The Quran: Divine Revelation and the Answers Reason Alone Cannot Reach
Reason can bring us to the threshold of God — but it cannot, on its own, tell us the purpose of life, what awaits us after death, or why suffering exists. Sheikh Abdul Rahim Green illustrates this with a striking image: a hidden room whose contents you cannot see or deduce from outside. The only reliable information about what is inside comes from someone with authoritative access. The same applies to the deepest questions of human existence — only the Creator Himself can answer them with certainty. Islam’s claim is that He did exactly that, through the Quran. And the Quran does not merely assert its divine origin — it offers evidence: a 1,400-year-old unmet literary challenge, internal consistency without a single contradiction across 23 years of revelation, and remarkable scientific foreknowledge confirmed centuries later by modern instruments. When Shaykh al-Zindani presented Quranic verses on embryonic development — describing in precise stages the formation of the human being inside “three veils of darkness” — to Professor Marshall Johnson, one of America’s leading scientists, the professor stood up in astonishment. After ruling out that the Prophet ﷺ could have had a microscope, and that the multi-stage descriptions could be coincidence, he reached his conclusion.

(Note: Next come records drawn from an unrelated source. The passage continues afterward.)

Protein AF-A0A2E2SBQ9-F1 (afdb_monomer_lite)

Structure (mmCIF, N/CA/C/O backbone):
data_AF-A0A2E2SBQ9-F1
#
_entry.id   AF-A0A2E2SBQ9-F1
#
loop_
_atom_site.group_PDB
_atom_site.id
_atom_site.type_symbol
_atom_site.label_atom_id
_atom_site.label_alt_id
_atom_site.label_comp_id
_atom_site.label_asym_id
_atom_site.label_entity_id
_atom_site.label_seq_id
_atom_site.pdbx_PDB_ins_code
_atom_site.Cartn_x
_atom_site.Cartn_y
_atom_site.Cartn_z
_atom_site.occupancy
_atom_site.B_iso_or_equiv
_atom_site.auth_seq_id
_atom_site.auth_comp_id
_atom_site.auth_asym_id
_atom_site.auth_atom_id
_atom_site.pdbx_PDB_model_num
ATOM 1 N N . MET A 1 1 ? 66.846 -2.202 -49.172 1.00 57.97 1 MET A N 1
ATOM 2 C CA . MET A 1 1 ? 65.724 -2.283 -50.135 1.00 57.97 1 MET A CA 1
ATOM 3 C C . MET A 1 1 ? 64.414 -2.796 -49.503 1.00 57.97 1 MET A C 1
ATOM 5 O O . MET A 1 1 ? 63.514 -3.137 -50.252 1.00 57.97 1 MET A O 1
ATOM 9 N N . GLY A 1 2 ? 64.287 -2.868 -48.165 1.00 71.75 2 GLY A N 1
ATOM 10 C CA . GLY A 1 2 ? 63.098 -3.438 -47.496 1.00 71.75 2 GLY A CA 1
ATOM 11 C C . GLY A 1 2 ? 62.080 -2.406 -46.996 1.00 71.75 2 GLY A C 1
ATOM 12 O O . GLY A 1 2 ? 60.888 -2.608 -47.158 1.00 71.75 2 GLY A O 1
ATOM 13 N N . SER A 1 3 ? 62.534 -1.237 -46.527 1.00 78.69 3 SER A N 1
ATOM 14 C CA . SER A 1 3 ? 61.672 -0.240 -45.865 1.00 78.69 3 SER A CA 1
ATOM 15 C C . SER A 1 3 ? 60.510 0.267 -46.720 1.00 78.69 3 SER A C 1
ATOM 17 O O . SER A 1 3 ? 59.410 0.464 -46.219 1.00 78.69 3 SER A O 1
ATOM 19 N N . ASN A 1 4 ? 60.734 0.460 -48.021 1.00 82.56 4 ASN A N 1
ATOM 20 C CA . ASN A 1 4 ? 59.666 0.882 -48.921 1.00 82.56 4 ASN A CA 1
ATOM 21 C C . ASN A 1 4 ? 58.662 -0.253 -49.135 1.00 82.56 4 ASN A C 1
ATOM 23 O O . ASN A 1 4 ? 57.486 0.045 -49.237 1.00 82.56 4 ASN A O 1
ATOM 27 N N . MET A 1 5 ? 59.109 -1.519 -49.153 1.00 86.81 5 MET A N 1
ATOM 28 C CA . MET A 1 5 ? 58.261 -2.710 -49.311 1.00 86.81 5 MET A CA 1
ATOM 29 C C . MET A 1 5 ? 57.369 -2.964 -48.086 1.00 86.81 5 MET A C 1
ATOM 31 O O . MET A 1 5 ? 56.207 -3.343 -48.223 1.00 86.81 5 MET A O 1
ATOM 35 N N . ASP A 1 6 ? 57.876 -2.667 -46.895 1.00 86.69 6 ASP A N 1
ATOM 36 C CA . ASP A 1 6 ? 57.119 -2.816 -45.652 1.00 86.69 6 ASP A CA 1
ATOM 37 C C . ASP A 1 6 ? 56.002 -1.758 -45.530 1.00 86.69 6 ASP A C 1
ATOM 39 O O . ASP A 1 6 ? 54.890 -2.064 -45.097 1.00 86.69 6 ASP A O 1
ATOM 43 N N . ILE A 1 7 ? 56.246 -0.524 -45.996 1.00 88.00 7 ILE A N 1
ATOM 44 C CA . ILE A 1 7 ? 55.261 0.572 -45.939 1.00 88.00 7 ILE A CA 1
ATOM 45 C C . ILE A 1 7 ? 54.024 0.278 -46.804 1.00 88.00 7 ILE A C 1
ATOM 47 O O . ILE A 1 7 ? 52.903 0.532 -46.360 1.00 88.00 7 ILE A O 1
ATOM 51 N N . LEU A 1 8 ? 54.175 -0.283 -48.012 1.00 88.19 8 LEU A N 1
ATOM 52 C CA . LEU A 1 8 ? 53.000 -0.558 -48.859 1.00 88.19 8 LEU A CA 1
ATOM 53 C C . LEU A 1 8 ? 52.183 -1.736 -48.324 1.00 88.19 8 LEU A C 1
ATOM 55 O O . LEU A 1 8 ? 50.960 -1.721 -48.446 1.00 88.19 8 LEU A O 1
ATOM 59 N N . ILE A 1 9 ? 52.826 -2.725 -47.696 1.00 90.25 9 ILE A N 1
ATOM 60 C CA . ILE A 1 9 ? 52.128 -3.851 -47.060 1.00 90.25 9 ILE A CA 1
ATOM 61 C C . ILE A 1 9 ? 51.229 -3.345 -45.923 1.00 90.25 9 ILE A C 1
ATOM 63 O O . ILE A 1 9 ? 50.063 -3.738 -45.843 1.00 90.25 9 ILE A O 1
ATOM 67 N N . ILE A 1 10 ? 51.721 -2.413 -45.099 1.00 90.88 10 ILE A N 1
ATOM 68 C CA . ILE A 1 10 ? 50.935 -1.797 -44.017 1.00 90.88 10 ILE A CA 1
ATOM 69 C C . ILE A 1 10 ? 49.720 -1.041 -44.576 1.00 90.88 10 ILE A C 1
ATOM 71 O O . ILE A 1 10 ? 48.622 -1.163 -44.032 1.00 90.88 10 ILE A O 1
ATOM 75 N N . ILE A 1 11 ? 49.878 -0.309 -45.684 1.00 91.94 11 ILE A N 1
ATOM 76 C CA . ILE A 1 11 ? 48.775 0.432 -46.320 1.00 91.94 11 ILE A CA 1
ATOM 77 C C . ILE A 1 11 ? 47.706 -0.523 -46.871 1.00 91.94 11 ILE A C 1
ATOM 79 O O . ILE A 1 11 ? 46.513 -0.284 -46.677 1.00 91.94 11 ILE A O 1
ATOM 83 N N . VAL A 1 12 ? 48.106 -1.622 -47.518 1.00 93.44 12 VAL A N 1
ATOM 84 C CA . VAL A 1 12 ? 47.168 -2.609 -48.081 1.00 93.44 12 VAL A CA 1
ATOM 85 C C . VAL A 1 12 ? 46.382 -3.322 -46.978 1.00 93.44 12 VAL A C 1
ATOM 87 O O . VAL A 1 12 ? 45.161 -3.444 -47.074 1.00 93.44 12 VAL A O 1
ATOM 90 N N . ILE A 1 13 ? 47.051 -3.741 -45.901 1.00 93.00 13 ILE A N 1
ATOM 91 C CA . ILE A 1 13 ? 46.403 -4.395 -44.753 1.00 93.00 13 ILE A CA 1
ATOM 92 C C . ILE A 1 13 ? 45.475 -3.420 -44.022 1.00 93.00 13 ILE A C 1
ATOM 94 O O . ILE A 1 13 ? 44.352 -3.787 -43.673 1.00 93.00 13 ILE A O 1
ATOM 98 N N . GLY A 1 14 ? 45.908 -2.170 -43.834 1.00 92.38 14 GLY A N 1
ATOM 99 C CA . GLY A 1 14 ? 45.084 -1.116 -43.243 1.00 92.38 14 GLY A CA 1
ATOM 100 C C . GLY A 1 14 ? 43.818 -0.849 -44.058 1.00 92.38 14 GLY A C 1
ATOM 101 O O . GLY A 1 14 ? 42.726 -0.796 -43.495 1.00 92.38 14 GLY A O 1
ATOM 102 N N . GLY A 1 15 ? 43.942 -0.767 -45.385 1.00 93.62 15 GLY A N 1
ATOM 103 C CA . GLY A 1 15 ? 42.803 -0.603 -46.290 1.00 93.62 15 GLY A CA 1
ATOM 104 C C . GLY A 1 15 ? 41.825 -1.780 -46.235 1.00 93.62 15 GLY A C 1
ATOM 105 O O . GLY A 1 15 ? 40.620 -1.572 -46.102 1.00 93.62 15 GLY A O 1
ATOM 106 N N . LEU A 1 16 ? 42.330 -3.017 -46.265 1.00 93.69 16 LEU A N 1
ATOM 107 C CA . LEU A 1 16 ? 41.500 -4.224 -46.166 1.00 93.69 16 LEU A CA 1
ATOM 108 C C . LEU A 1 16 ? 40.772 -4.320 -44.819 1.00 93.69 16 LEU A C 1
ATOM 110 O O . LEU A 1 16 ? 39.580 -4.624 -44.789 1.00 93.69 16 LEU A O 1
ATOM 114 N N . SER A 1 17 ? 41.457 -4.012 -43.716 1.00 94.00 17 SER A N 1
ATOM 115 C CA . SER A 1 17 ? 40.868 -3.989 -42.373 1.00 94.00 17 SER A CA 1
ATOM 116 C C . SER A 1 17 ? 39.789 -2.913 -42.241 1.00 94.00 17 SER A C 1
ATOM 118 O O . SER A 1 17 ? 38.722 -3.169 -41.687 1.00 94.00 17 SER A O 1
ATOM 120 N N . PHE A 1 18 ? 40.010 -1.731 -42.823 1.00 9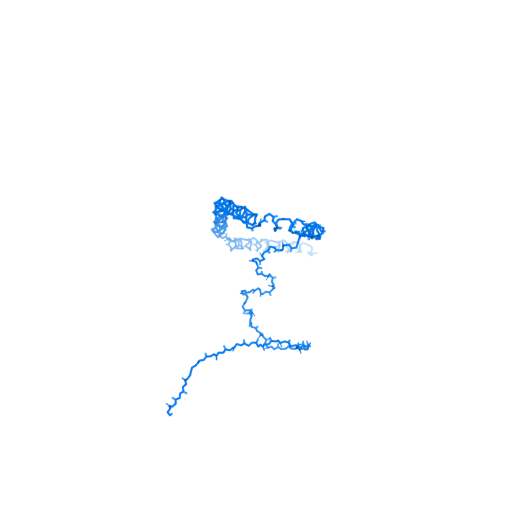4.88 18 PHE A N 1
ATOM 121 C CA . PHE A 1 18 ? 39.022 -0.653 -42.820 1.00 94.88 18 PHE A CA 1
ATOM 122 C C . PHE A 1 18 ? 37.746 -1.042 -43.575 1.00 94.88 18 PHE A C 1
ATOM 124 O O . PHE A 1 18 ? 36.641 -0.813 -43.084 1.00 94.88 18 PHE A O 1
ATOM 131 N N . ILE A 1 19 ? 37.885 -1.694 -44.733 1.00 94.50 19 ILE A N 1
ATOM 132 C CA . ILE A 1 19 ? 36.744 -2.178 -45.521 1.00 94.50 19 ILE A CA 1
ATOM 133 C C . ILE A 1 19 ? 36.004 -3.291 -44.769 1.00 94.50 19 ILE A C 1
ATOM 135 O O . ILE A 1 19 ? 34.782 -3.232 -44.632 1.00 94.50 19 ILE A O 1
ATOM 139 N N . ALA A 1 20 ? 36.728 -4.272 -44.226 1.00 93.06 20 ALA A N 1
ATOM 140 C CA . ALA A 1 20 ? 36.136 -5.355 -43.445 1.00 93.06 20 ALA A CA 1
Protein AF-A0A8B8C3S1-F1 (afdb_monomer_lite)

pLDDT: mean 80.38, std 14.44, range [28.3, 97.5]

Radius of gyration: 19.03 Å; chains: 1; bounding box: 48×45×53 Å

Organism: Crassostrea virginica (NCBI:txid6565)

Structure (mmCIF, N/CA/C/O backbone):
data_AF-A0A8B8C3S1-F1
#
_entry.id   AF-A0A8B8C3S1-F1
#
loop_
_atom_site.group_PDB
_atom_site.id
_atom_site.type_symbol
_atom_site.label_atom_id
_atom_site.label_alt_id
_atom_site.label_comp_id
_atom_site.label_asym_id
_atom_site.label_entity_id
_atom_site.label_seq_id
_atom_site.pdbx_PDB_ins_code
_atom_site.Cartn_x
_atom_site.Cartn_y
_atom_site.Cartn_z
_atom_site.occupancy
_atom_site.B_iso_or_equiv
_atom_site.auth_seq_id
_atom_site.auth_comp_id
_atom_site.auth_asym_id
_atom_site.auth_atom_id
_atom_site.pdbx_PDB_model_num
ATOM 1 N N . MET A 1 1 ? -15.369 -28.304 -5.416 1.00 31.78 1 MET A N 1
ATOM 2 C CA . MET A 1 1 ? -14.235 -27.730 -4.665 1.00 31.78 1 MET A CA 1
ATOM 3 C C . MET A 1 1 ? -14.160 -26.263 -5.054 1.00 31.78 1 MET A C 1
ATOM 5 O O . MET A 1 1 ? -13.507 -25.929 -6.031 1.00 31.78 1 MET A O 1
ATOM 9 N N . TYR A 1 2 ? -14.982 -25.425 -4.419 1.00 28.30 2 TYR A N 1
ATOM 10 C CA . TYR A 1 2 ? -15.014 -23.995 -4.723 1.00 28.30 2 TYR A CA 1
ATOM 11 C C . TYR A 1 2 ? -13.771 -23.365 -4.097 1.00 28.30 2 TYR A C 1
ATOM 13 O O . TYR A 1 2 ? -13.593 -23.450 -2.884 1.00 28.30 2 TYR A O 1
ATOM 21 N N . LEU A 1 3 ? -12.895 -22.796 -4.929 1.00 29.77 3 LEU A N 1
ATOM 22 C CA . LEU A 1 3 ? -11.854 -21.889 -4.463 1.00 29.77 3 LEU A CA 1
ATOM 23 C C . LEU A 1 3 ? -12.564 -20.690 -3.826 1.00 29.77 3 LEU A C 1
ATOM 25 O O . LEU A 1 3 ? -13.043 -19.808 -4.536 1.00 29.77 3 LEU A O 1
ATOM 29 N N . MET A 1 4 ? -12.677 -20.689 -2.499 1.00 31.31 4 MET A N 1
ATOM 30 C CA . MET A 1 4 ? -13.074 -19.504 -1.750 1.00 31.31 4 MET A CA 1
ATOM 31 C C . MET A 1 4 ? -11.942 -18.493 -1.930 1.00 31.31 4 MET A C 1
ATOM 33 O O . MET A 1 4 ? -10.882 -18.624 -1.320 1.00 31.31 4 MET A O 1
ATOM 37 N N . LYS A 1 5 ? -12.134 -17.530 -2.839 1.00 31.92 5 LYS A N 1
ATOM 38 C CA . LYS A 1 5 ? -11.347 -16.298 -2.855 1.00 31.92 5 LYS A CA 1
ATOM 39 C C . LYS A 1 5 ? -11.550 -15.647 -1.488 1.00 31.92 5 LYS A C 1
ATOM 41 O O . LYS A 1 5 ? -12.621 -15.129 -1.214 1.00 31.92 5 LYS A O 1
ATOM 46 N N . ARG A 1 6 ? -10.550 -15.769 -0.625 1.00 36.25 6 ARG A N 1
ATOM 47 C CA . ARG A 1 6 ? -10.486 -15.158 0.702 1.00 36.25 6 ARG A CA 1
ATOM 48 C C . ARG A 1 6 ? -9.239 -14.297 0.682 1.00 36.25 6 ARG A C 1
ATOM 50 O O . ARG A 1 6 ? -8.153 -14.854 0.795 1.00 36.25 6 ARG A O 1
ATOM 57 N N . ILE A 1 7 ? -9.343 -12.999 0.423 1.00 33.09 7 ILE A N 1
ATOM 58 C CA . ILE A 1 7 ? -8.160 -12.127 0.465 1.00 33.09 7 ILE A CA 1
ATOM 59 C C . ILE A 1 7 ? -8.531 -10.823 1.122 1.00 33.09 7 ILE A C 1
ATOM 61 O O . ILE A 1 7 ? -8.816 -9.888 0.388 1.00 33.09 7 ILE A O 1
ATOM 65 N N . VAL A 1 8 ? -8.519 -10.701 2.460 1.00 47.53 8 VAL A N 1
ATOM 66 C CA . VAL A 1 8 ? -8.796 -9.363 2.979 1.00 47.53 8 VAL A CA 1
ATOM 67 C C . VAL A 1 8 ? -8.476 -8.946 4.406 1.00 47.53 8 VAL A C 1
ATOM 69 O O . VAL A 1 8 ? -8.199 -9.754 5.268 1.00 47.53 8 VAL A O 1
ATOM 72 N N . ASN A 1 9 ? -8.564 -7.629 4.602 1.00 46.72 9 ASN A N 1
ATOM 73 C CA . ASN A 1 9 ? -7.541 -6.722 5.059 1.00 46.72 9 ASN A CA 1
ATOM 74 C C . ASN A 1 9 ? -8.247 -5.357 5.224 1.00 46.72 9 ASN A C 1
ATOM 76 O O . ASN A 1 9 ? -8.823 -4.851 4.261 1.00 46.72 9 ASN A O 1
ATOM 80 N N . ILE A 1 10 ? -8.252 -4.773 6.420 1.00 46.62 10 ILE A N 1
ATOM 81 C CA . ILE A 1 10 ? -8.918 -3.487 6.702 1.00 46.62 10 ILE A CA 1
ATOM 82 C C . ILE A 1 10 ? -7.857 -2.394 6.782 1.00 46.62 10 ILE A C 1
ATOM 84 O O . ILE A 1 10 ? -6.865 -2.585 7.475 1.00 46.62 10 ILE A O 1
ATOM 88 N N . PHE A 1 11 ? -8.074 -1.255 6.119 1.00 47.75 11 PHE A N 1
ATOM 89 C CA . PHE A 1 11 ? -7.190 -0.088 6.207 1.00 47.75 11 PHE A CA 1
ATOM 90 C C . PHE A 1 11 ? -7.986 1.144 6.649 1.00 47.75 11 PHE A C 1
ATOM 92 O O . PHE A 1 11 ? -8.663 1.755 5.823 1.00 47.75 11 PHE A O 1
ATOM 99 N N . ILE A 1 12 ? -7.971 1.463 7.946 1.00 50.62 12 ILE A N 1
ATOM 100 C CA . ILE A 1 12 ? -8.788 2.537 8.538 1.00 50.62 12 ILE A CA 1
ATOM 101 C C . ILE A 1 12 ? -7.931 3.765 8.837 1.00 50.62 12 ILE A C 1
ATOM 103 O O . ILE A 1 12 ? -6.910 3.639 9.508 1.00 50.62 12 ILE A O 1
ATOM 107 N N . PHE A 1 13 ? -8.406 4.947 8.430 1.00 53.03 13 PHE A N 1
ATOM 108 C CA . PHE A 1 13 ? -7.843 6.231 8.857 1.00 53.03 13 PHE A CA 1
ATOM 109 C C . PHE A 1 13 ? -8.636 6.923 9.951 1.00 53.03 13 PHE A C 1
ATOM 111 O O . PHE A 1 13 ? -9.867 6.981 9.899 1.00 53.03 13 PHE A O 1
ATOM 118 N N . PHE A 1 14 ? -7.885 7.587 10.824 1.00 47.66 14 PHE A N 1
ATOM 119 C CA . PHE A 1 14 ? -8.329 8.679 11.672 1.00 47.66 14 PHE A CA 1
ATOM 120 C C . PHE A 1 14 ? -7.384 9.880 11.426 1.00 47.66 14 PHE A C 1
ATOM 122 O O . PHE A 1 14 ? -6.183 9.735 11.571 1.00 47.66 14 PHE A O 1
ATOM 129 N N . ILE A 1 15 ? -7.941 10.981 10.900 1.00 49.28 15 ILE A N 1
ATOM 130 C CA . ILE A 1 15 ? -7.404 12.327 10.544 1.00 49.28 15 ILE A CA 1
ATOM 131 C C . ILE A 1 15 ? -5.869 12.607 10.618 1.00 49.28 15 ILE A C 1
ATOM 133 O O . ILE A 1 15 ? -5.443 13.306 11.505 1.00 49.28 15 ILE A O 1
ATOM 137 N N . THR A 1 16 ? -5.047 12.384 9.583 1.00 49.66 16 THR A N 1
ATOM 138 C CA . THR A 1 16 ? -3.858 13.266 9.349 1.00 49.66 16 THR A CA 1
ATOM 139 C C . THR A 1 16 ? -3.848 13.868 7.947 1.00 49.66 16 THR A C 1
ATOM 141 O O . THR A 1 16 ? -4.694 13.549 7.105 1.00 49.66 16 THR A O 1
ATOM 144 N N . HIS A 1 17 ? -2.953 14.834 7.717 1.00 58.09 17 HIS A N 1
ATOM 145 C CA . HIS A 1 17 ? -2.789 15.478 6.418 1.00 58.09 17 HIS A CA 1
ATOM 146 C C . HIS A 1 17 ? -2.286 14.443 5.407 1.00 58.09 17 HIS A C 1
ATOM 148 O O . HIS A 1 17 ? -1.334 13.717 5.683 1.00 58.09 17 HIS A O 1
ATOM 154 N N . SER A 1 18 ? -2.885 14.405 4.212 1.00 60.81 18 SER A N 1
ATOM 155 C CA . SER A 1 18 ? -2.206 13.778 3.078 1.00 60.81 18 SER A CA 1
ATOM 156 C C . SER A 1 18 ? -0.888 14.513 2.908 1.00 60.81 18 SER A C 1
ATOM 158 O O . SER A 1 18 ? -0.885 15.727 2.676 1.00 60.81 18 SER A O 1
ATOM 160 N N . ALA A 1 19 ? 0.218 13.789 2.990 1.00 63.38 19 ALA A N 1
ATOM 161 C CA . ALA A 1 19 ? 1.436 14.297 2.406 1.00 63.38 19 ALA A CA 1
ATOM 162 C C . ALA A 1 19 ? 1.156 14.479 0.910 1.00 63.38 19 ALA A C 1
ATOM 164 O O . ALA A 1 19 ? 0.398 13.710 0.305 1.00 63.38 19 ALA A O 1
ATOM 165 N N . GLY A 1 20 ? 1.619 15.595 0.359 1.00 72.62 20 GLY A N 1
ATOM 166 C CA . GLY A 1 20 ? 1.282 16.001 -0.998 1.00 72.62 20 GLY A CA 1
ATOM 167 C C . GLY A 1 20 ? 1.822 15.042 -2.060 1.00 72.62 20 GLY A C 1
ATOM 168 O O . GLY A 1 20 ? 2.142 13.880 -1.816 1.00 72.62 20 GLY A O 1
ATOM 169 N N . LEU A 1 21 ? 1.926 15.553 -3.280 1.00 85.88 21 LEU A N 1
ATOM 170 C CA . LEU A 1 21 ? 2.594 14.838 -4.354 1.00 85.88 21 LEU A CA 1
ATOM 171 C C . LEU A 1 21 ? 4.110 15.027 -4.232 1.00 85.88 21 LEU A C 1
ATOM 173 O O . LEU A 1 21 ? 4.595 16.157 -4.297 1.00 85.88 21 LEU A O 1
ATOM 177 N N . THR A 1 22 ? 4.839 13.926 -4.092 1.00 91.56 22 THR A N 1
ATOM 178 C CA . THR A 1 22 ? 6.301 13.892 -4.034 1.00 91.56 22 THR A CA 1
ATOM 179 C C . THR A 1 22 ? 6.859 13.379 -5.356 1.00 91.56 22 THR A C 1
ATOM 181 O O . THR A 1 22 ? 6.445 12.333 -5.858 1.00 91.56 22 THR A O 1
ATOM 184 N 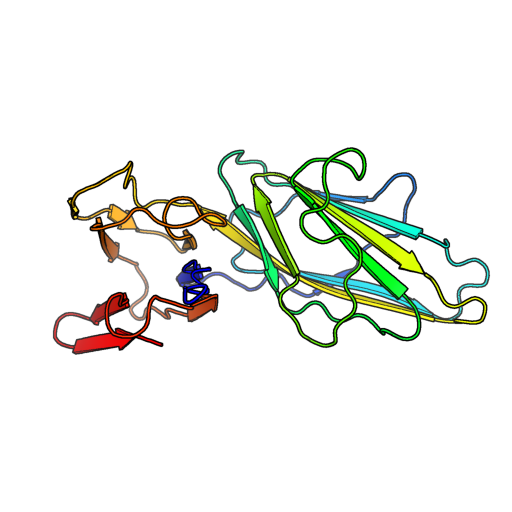N . THR A 1 23 ? 7.817 14.104 -5.929 1.00 92.25 23 THR A N 1
ATOM 185 C CA . THR A 1 23 ? 8.495 13.671 -7.154 1.00 92.25 23 THR A CA 1
ATOM 186 C C . THR A 1 23 ? 9.594 12.668 -6.824 1.00 92.25 23 THR A C 1
ATOM 188 O O . THR A 1 23 ? 10.464 12.948 -6.006 1.00 92.25 23 THR A O 1
ATOM 191 N N . LEU A 1 24 ? 9.558 11.524 -7.495 1.00 93.56 24 LEU A N 1
ATOM 192 C CA . LEU A 1 24 ? 10.568 10.479 -7.439 1.00 93.56 24 LEU A CA 1
ATOM 193 C C . LEU A 1 24 ? 11.733 10.784 -8.384 1.00 93.56 24 LEU A C 1
ATOM 195 O O . LEU A 1 24 ? 11.551 11.320 -9.482 1.00 93.56 24 LEU A O 1
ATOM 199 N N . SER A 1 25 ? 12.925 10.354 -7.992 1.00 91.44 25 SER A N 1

“There is no explanation except that this is revelation from above.” — Professor Marshall Johnson, American embryologist, upon hearing the Quranic description of human embryonic development, recounted by Shaykh al-Zindani
- The literary miracle (i’jaz): Allah challenges all of humanity and the jinn to produce even one chapter like the Quran — a challenge unmet for over 14 centuries, even by the most eloquent speakers of Arabic (Surah al-Baqarah 2:23).
- The absence of contradiction: a book revealed over 23 years in widely varying circumstances, yet entirely free of error or internal conflict — “Had it been from other than Allah, they would have found within it many contradictions” (Surah al-Nisa 4:82).
- The scientific foreknowledge: detailed descriptions of embryonic stages, internal ocean waves invisible to the naked eye, and layered atmospheric darkness — facts confirmed only in the 20th century — moved secular oceanographers and biologists to declare that “these cannot be the words of a human being.”
- The divine preservation: unlike previous scriptures left to human custodianship and subsequently altered, Allah Himself guaranteed the Quran’s preservation (Surah al-Hijr 15:9) — and it has been transmitted letter-perfect by thousands across every generation, with any alteration instantly detectable even by Muslim children.
- The self-rebuking verses: passages that openly correct the Prophet ﷺ himself (such as Surah al-Ahzab 33:37) — which he would surely have suppressed had the Quran been his own composition — stand as proof that its author is not a human being.
The question of whether Islam is the true religion of God is ultimately answered not by cultural inheritance or emotional comfort, but by the same careful, evidence-based reasoning we apply to any serious matter in life. From the rational necessity of a Creator deduced through the order of the cosmos, to the philosophically sound and uncompromised monotheism that Islam alone maintains, to the Quran’s layered and multiply-verified miracles, every line of sincere inquiry converges on the same answer. Reason brings us to God; revelation shows us who He is and why we are here. For the sincere seeker — whether a young Muslim woman standing firm in her faith in a town with no other hijab-wearing women, a City of London professional encountering the Quran for the first time, or anyone who has ever wondered what this life is truly for — Islam does not offer a leap in the dark. It offers a case: examined, tested across centuries, and found to stand. As Allah reminds those who reflect: “Indeed, in the creation of the heavens and the earth and the alternation of the night and the day are signs for those of understanding — those who remember Allah while standing, sitting, and on their sides, and reflect upon the creation of the heavens and the earth” (Surah Aal Imran 3:190-191). The invitation has never changed — and neither has the truth.